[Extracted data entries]
::::::::
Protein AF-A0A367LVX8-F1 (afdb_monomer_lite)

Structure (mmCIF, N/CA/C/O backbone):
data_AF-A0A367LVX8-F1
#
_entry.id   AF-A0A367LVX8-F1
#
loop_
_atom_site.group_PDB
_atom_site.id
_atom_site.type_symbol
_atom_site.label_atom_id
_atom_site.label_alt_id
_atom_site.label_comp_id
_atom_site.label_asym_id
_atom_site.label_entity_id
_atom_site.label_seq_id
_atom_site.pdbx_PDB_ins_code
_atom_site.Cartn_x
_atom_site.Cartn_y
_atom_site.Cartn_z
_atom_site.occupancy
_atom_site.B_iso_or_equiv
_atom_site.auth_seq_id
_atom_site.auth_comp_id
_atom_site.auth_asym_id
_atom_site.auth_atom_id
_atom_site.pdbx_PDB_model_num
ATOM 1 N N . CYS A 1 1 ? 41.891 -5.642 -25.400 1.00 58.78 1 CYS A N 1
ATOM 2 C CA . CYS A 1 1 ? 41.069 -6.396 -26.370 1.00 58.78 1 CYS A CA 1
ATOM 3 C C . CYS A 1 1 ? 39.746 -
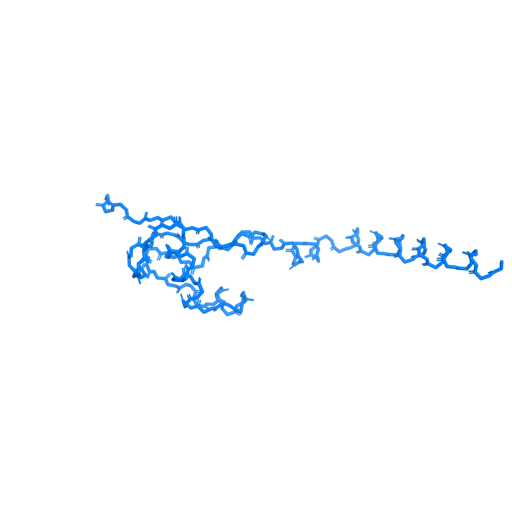6.899 -25.773 1.00 58.78 1 CYS A C 1
ATOM 5 O O . CYS A 1 1 ? 38.710 -6.458 -26.244 1.00 58.78 1 CYS A O 1
ATOM 7 N N . ILE A 1 2 ? 39.722 -7.752 -24.731 1.00 61.28 2 ILE A N 1
ATOM 8 C CA . ILE A 1 2 ? 38.455 -8.139 -24.051 1.00 61.28 2 ILE A CA 1
ATOM 9 C C . ILE A 1 2 ? 37.841 -6.976 -23.254 1.00 61.28 2 ILE A C 1
ATOM 11 O O . ILE A 1 2 ? 36.637 -6.752 -23.315 1.00 61.28 2 ILE A O 1
ATOM 15 N N . ARG A 1 3 ? 38.682 -6.195 -22.565 1.00 65.62 3 ARG A N 1
ATOM 16 C CA . ARG A 1 3 ? 38.263 -5.066 -21.720 1.00 65.62 3 ARG A CA 1
ATOM 17 C C . ARG A 1 3 ? 37.498 -3.981 -22.489 1.00 65.62 3 ARG A C 1
ATOM 19 O O . ARG A 1 3 ? 36.530 -3.438 -21.976 1.00 65.62 3 ARG A O 1
ATOM 26 N N . ASP A 1 4 ? 37.886 -3.735 -23.737 1.00 74.25 4 ASP A N 1
ATOM 27 C CA . ASP A 1 4 ? 37.324 -2.664 -24.570 1.00 74.25 4 ASP A CA 1
ATOM 28 C C . ASP A 1 4 ? 35.938 -3.043 -25.123 1.00 74.25 4 ASP A C 1
ATOM 30 O O . ASP A 1 4 ? 35.058 -2.196 -25.241 1.00 74.25 4 ASP A O 1
ATOM 34 N N . ARG A 1 5 ? 35.701 -4.341 -25.381 1.00 78.56 5 ARG A N 1
ATOM 35 C CA . ARG A 1 5 ? 34.396 -4.846 -25.839 1.00 78.56 5 ARG A CA 1
ATOM 36 C C . ARG A 1 5 ? 33.325 -4.728 -24.761 1.00 78.56 5 ARG A C 1
ATOM 38 O O . ARG A 1 5 ? 32.211 -4.347 -25.090 1.00 78.56 5 ARG A O 1
ATOM 45 N N . VAL A 1 6 ? 33.678 -4.999 -23.501 1.00 85.38 6 VAL A N 1
ATOM 46 C CA . VAL A 1 6 ? 32.749 -4.921 -22.360 1.00 85.38 6 VAL A CA 1
ATOM 47 C C . VAL A 1 6 ? 32.237 -3.494 -22.170 1.00 85.38 6 VAL A C 1
ATOM 49 O O . VAL A 1 6 ? 31.033 -3.293 -22.019 1.00 85.38 6 VAL A O 1
ATOM 52 N N . ILE A 1 7 ? 33.138 -2.510 -22.247 1.00 85.19 7 ILE A N 1
ATOM 53 C CA . ILE A 1 7 ? 32.797 -1.088 -22.105 1.00 85.19 7 ILE A CA 1
ATOM 54 C C . ILE A 1 7 ? 31.828 -0.665 -23.213 1.00 85.19 7 ILE A C 1
ATOM 56 O O . ILE A 1 7 ? 30.804 -0.054 -22.929 1.00 85.19 7 ILE A O 1
ATOM 60 N N . ILE A 1 8 ? 32.100 -1.051 -24.463 1.00 87.88 8 ILE A N 1
ATOM 61 C CA . ILE A 1 8 ? 31.230 -0.721 -25.600 1.00 87.88 8 ILE A CA 1
ATOM 62 C C . ILE A 1 8 ? 29.857 -1.386 -25.451 1.00 87.88 8 ILE A C 1
ATOM 64 O O . ILE A 1 8 ? 28.843 -0.722 -25.645 1.00 87.88 8 ILE A O 1
ATOM 68 N N . THR A 1 9 ? 29.794 -2.667 -25.069 1.00 86.44 9 THR A N 1
ATOM 69 C CA . THR A 1 9 ? 28.505 -3.345 -24.855 1.00 86.44 9 THR A CA 1
ATOM 70 C C . THR A 1 9 ? 27.694 -2.725 -23.723 1.00 86.44 9 THR A C 1
ATOM 72 O O . THR A 1 9 ? 26.487 -2.579 -23.880 1.00 86.44 9 THR A O 1
ATOM 75 N N . LEU A 1 10 ? 28.330 -2.316 -22.620 1.00 87.38 10 LEU A N 1
ATOM 76 C CA . LEU A 1 10 ? 27.641 -1.643 -21.516 1.00 87.38 10 LEU A CA 1
ATOM 77 C C . LEU A 1 10 ? 27.092 -0.284 -21.953 1.00 87.38 10 LEU A C 1
ATOM 79 O O . LEU A 1 10 ? 25.912 -0.029 -21.758 1.00 87.38 10 LEU A O 1
ATOM 83 N N . ILE A 1 11 ? 27.899 0.531 -22.640 1.00 90.12 11 ILE A N 1
ATOM 84 C CA . ILE A 1 11 ? 27.460 1.838 -23.150 1.00 90.12 11 ILE A CA 1
ATOM 85 C C . ILE A 1 11 ? 26.278 1.682 -24.114 1.00 90.12 11 ILE A C 1
ATOM 87 O O . ILE A 1 11 ? 25.318 2.443 -24.040 1.00 90.12 11 ILE A O 1
ATOM 91 N N . VAL A 1 12 ? 26.313 0.689 -25.007 1.00 92.00 12 VAL A N 1
ATOM 92 C CA . VAL A 1 12 ? 25.206 0.431 -25.942 1.00 92.00 12 VAL A CA 1
ATOM 93 C C . VAL A 1 12 ? 23.938 -0.004 -25.204 1.00 92.00 12 VAL A C 1
ATOM 95 O O . VAL A 1 12 ? 22.851 0.443 -25.567 1.00 92.00 12 VAL A O 1
ATOM 98 N N . ILE A 1 13 ? 24.059 -0.838 -24.166 1.00 89.44 13 ILE A N 1
ATOM 99 C CA . ILE A 1 13 ? 22.922 -1.257 -23.336 1.00 89.44 13 ILE A CA 1
ATOM 100 C C . ILE A 1 13 ? 22.352 -0.068 -22.562 1.00 89.44 13 ILE A C 1
ATOM 102 O O . ILE A 1 13 ? 21.143 0.139 -22.605 1.00 89.44 13 ILE A O 1
ATOM 106 N N . ASP A 1 14 ? 23.194 0.736 -21.912 1.00 85.25 14 ASP A N 1
ATOM 107 C CA . ASP A 1 14 ? 22.761 1.902 -21.140 1.00 85.25 14 ASP A CA 1
ATOM 108 C C . ASP A 1 14 ? 22.060 2.929 -22.031 1.00 85.25 14 ASP A C 1
ATOM 110 O O . ASP A 1 14 ? 20.935 3.335 -21.742 1.00 85.25 14 ASP A O 1
ATOM 114 N N . VAL A 1 15 ? 22.664 3.289 -23.168 1.00 88.75 15 VAL A N 1
ATOM 115 C CA . VAL A 1 15 ? 22.058 4.223 -24.129 1.00 88.75 15 VAL A CA 1
ATOM 116 C C . VAL A 1 15 ? 20.773 3.639 -24.720 1.00 88.75 15 VAL A C 1
ATOM 118 O O . VAL A 1 15 ? 19.778 4.352 -24.859 1.00 88.75 15 VAL A O 1
ATOM 121 N N . GLY A 1 16 ? 20.755 2.340 -25.029 1.00 87.69 16 GLY A N 1
ATOM 122 C CA . GLY A 1 16 ? 19.565 1.642 -25.511 1.00 87.69 16 GLY A CA 1
ATOM 123 C C . GLY A 1 16 ? 18.417 1.676 -24.500 1.00 87.69 16 GLY A C 1
ATOM 124 O O . GLY A 1 16 ? 17.290 2.020 -24.860 1.00 87.69 16 GLY A O 1
ATOM 125 N N . LEU A 1 17 ? 18.704 1.392 -23.227 1.00 81.50 17 LEU A N 1
ATOM 126 C CA . LEU A 1 17 ? 17.742 1.475 -22.128 1.00 81.50 17 LEU A CA 1
ATOM 127 C C . LEU A 1 17 ? 17.260 2.914 -21.913 1.00 81.50 17 LEU A C 1
ATOM 129 O O . LEU A 1 17 ? 16.061 3.128 -21.746 1.00 81.50 17 LEU A O 1
ATOM 133 N N . SER A 1 18 ? 18.150 3.909 -21.974 1.00 78.62 18 SER A N 1
ATOM 134 C CA . SER A 1 18 ? 17.783 5.326 -21.865 1.00 78.62 18 SER A CA 1
ATOM 135 C C . SER A 1 18 ? 16.828 5.769 -22.977 1.00 78.62 18 SER A C 1
ATOM 137 O O . SER A 1 18 ? 15.820 6.418 -22.701 1.00 78.62 18 SER A O 1
ATOM 139 N N . LEU A 1 19 ? 17.096 5.392 -24.230 1.00 83.88 19 LEU A N 1
ATOM 140 C CA . LEU A 1 19 ? 16.223 5.723 -25.361 1.00 83.88 19 LEU A CA 1
ATOM 141 C C . LEU A 1 19 ? 14.881 4.982 -25.292 1.00 83.88 19 LEU A C 1
ATOM 143 O O . LEU A 1 19 ? 13.844 5.541 -25.655 1.00 83.88 19 LEU A O 1
ATOM 147 N N . LEU A 1 20 ? 14.883 3.741 -24.799 1.00 79.00 20 LEU A N 1
ATOM 148 C CA . LEU A 1 20 ? 13.664 2.961 -24.605 1.00 79.00 20 LEU A CA 1
ATOM 149 C C . LEU A 1 20 ? 12.758 3.580 -23.529 1.00 79.00 20 LEU A C 1
ATOM 151 O O . LEU A 1 20 ? 11.551 3.690 -23.752 1.00 79.00 20 LEU A O 1
ATOM 155 N N . LYS A 1 21 ? 13.339 4.049 -22.416 1.00 68.44 21 LYS A N 1
ATOM 156 C CA . LYS A 1 21 ? 12.620 4.787 -21.362 1.00 68.44 21 LYS A CA 1
ATOM 157 C C . LYS A 1 21 ? 11.985 6.071 -21.898 1.00 68.44 21 LYS A C 1
ATOM 159 O O . LYS A 1 21 ? 10.792 6.290 -21.712 1.00 68.44 21 LYS A O 1
ATOM 164 N N . LEU A 1 22 ? 12.736 6.861 -22.672 1.00 71.12 22 LEU A N 1
ATOM 165 C CA . LEU A 1 22 ? 12.229 8.094 -23.296 1.00 71.12 22 LEU A CA 1
ATOM 166 C C . LEU A 1 22 ? 11.066 7.845 -24.271 1.00 71.12 22 LEU A C 1
ATOM 168 O O . LEU A 1 22 ? 10.175 8.683 -24.401 1.00 71.12 22 LEU A O 1
ATOM 172 N N . ARG A 1 23 ? 11.055 6.697 -24.959 1.00 76.25 23 ARG A N 1
ATOM 173 C CA . ARG A 1 23 ? 10.000 6.337 -25.919 1.00 76.25 23 ARG A CA 1
ATOM 174 C C . ARG A 1 23 ? 8.724 5.825 -25.248 1.00 76.25 23 ARG A C 1
ATOM 176 O O . ARG A 1 23 ? 7.647 5.930 -25.835 1.00 76.25 23 ARG A O 1
ATOM 183 N N . HIS A 1 24 ? 8.824 5.300 -24.028 1.00 70.06 24 HIS A N 1
ATOM 184 C CA . HIS A 1 24 ? 7.692 4.766 -23.277 1.00 70.06 24 HIS A CA 1
ATOM 185 C C . HIS A 1 24 ? 7.644 5.306 -21.835 1.00 70.06 24 HIS A C 1
ATOM 187 O O . HIS A 1 24 ? 7.772 4.535 -20.889 1.00 70.06 24 HIS A O 1
ATOM 193 N N . PRO A 1 25 ? 7.335 6.597 -21.620 1.00 61.72 25 PRO A N 1
ATOM 194 C CA . PRO A 1 25 ? 7.191 7.160 -20.269 1.00 61.72 25 PRO A CA 1
ATOM 195 C C . PRO A 1 25 ? 6.079 6.485 -19.442 1.00 61.72 25 PRO A C 1
ATOM 197 O O . PRO A 1 25 ? 6.104 6.500 -18.216 1.00 61.72 25 PRO A O 1
ATOM 200 N N . LYS A 1 26 ? 5.112 5.834 -20.106 1.00 54.28 26 LYS A N 1
ATOM 201 C CA . LYS A 1 26 ? 4.083 5.008 -19.450 1.00 54.28 26 LYS A CA 1
ATOM 202 C C . LYS A 1 26 ? 4.634 3.698 -18.876 1.00 54.28 26 LYS A C 1
ATOM 204 O O . LYS A 1 26 ? 4.043 3.173 -17.942 1.00 54.28 26 LYS A O 1
ATOM 209 N N . LEU A 1 27 ? 5.731 3.170 -19.428 1.00 55.75 27 LEU A N 1
ATOM 210 C CA . LEU A 1 27 ? 6.431 2.010 -18.871 1.00 55.75 27 LEU A CA 1
ATOM 211 C C . LEU A 1 27 ? 7.122 2.399 -17.565 1.00 55.75 27 LEU A C 1
ATOM 213 O O . LEU A 1 27 ? 7.002 1.645 -16.612 1.00 55.75 27 LEU A O 1
ATOM 217 N N . ASP A 1 28 ? 7.714 3.593 -17.466 1.00 53.97 28 ASP A N 1
ATOM 218 C CA . ASP A 1 28 ? 8.218 4.102 -16.181 1.00 53.97 28 ASP A CA 1
ATOM 219 C C . ASP A 1 28 ? 7.088 4.231 -15.151 1.00 53.97 28 ASP A C 1
ATOM 221 O O . ASP A 1 28 ? 7.265 3.826 -14.015 1.00 53.97 28 ASP A O 1
ATOM 225 N N . THR A 1 29 ? 5.882 4.673 -15.524 1.00 56.34 29 THR A N 1
ATOM 226 C CA . THR A 1 29 ? 4.757 4.741 -14.564 1.00 56.34 29 THR A CA 1
ATOM 227 C C . THR A 1 29 ? 4.234 3.361 -14.146 1.00 56.34 29 THR A C 1
ATOM 229 O O . THR A 1 29 ? 3.762 3.193 -13.023 1.00 56.34 29 THR A O 1
ATOM 232 N N . LEU A 1 30 ? 4.314 2.372 -15.041 1.00 53.72 30 LEU A N 1
ATOM 233 C CA . LEU A 1 30 ? 3.950 0.981 -14.758 1.00 53.72 30 LEU A CA 1
ATOM 234 C C . LEU A 1 30 ? 5.018 0.272 -13.904 1.00 53.72 30 LEU A C 1
ATOM 236 O O . LEU A 1 30 ? 4.682 -0.621 -13.134 1.00 53.72 30 LEU A O 1
ATOM 240 N N . ILE A 1 31 ? 6.290 0.664 -14.055 1.00 53.78 31 ILE A N 1
ATOM 241 C CA . ILE A 1 31 ? 7.455 0.092 -13.363 1.00 53.78 31 ILE A CA 1
ATOM 242 C C . ILE A 1 31 ? 7.703 0.782 -12.009 1.00 53.78 31 ILE A C 1
ATOM 244 O O . ILE A 1 31 ? 8.054 0.109 -11.047 1.00 53.78 31 ILE A O 1
ATOM 248 N N . GLU A 1 32 ? 7.502 2.098 -11.907 1.00 58.34 32 GLU A N 1
ATOM 249 C CA . GLU A 1 32 ? 7.649 2.881 -10.667 1.00 58.34 32 GLU A CA 1
ATOM 250 C C . GLU A 1 32 ? 6.379 2.883 -9.803 1.00 58.34 32 GLU A C 1
ATOM 252 O O . GLU A 1 32 ? 6.436 3.260 -8.634 1.00 58.34 32 GLU A O 1
ATOM 257 N N . GLY A 1 33 ? 5.236 2.469 -10.359 1.00 62.22 33 GLY A N 1
ATOM 258 C CA . GLY A 1 33 ? 3.945 2.459 -9.678 1.00 62.22 33 GLY A CA 1
ATOM 259 C C . GLY A 1 33 ? 3.368 3.862 -9.433 1.00 62.22 33 GLY A C 1
ATOM 260 O O . GLY A 1 33 ? 4.071 4.865 -9.291 1.00 62.22 33 GLY A O 1
ATOM 261 N N . SER A 1 34 ? 2.040 3.956 -9.372 1.00 77.25 34 SER A N 1
ATOM 262 C CA . SER A 1 34 ? 1.349 5.114 -8.792 1.00 77.25 34 SER A CA 1
ATOM 263 C C . SER A 1 34 ? 0.910 4.753 -7.376 1.00 77.25 34 SER A C 1
ATOM 265 O O . SER A 1 34 ? 0.485 3.609 -7.179 1.00 77.25 34 SER A O 1
ATOM 267 N N . PRO A 1 35 ? 0.944 5.693 -6.406 1.00 89.38 35 PRO A N 1
ATOM 268 C CA . PRO A 1 35 ? 0.268 5.468 -5.140 1.00 89.38 35 PRO A CA 1
ATOM 269 C C . PRO A 1 35 ? -1.181 5.062 -5.417 1.00 89.38 35 PRO A C 1
ATOM 271 O O . PRO A 1 35 ? -1.880 5.717 -6.198 1.00 89.38 35 PRO A O 1
ATOM 274 N N . THR A 1 36 ? -1.592 3.935 -4.846 1.00 92.88 36 THR A N 1
ATOM 275 C CA . THR A 1 36 ? -2.862 3.282 -5.159 1.00 92.88 36 THR A CA 1
ATOM 276 C C . THR A 1 36 ? -3.630 3.047 -3.872 1.00 92.88 36 THR A C 1
ATOM 278 O O . THR A 1 36 ? -3.152 2.360 -2.975 1.00 92.88 36 THR A O 1
ATOM 281 N N . LEU A 1 37 ? -4.833 3.610 -3.774 1.00 96.38 37 LEU A N 1
ATOM 282 C CA . LEU A 1 37 ? -5.730 3.333 -2.657 1.00 96.38 37 LEU A CA 1
ATOM 283 C C . LEU A 1 37 ? -6.183 1.870 -2.728 1.00 96.38 37 LEU A C 1
ATOM 285 O O . LEU A 1 37 ? -6.759 1.463 -3.733 1.00 96.38 37 LEU A O 1
ATOM 289 N N . ILE A 1 38 ? -5.930 1.090 -1.681 1.00 97.69 38 ILE A N 1
ATOM 290 C CA . ILE A 1 38 ? -6.253 -0.345 -1.618 1.00 97.69 38 ILE A CA 1
ATOM 291 C C . ILE A 1 38 ? -7.265 -0.690 -0.517 1.00 97.69 38 ILE A C 1
ATOM 293 O O . ILE A 1 38 ? -7.884 -1.749 -0.587 1.00 97.69 38 ILE A O 1
ATOM 297 N N . VAL A 1 39 ? -7.497 0.206 0.449 1.00 98.25 39 VAL A N 1
ATOM 298 C CA . VAL A 1 39 ? -8.597 0.119 1.429 1.00 98.25 39 VAL A CA 1
ATOM 299 C C . VAL A 1 39 ? -9.248 1.484 1.580 1.00 98.25 39 VAL A C 1
ATOM 301 O O . VAL A 1 39 ? -8.546 2.490 1.668 1.00 98.25 39 VAL A O 1
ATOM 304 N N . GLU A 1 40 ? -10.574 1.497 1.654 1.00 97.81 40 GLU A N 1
::::::::
• YOUR INSTRUCTIONS:
Print, from the entries above, the line with "ATOM 62 C C", the line with "ATOM 70 C C" and all lines between them, exactly and with nothing else.

• RESPONSE BELOW:
ATOM 62 C C . ILE A 1 8 ? 29.857 -1.386 -25.451 1.00 87.88 8 ILE A C 1
ATOM 64 O O . ILE A 1 8 ? 28.843 -0.722 -25.645 1.00 87.88 8 ILE A O 1
ATOM 68 N N . THR A 1 9 ? 29.794 -2.667 -25.069 1.00 86.44 9 THR A N 1
ATOM 69 C CA . THR A 1 9 ? 28.505 -3.345 -24.855 1.00 86.44 9 THR A CA 1
ATOM 70 C C . THR A 1 9 ? 27.694 -2.725 -23.723 1.00 86.44 9 THR A C 1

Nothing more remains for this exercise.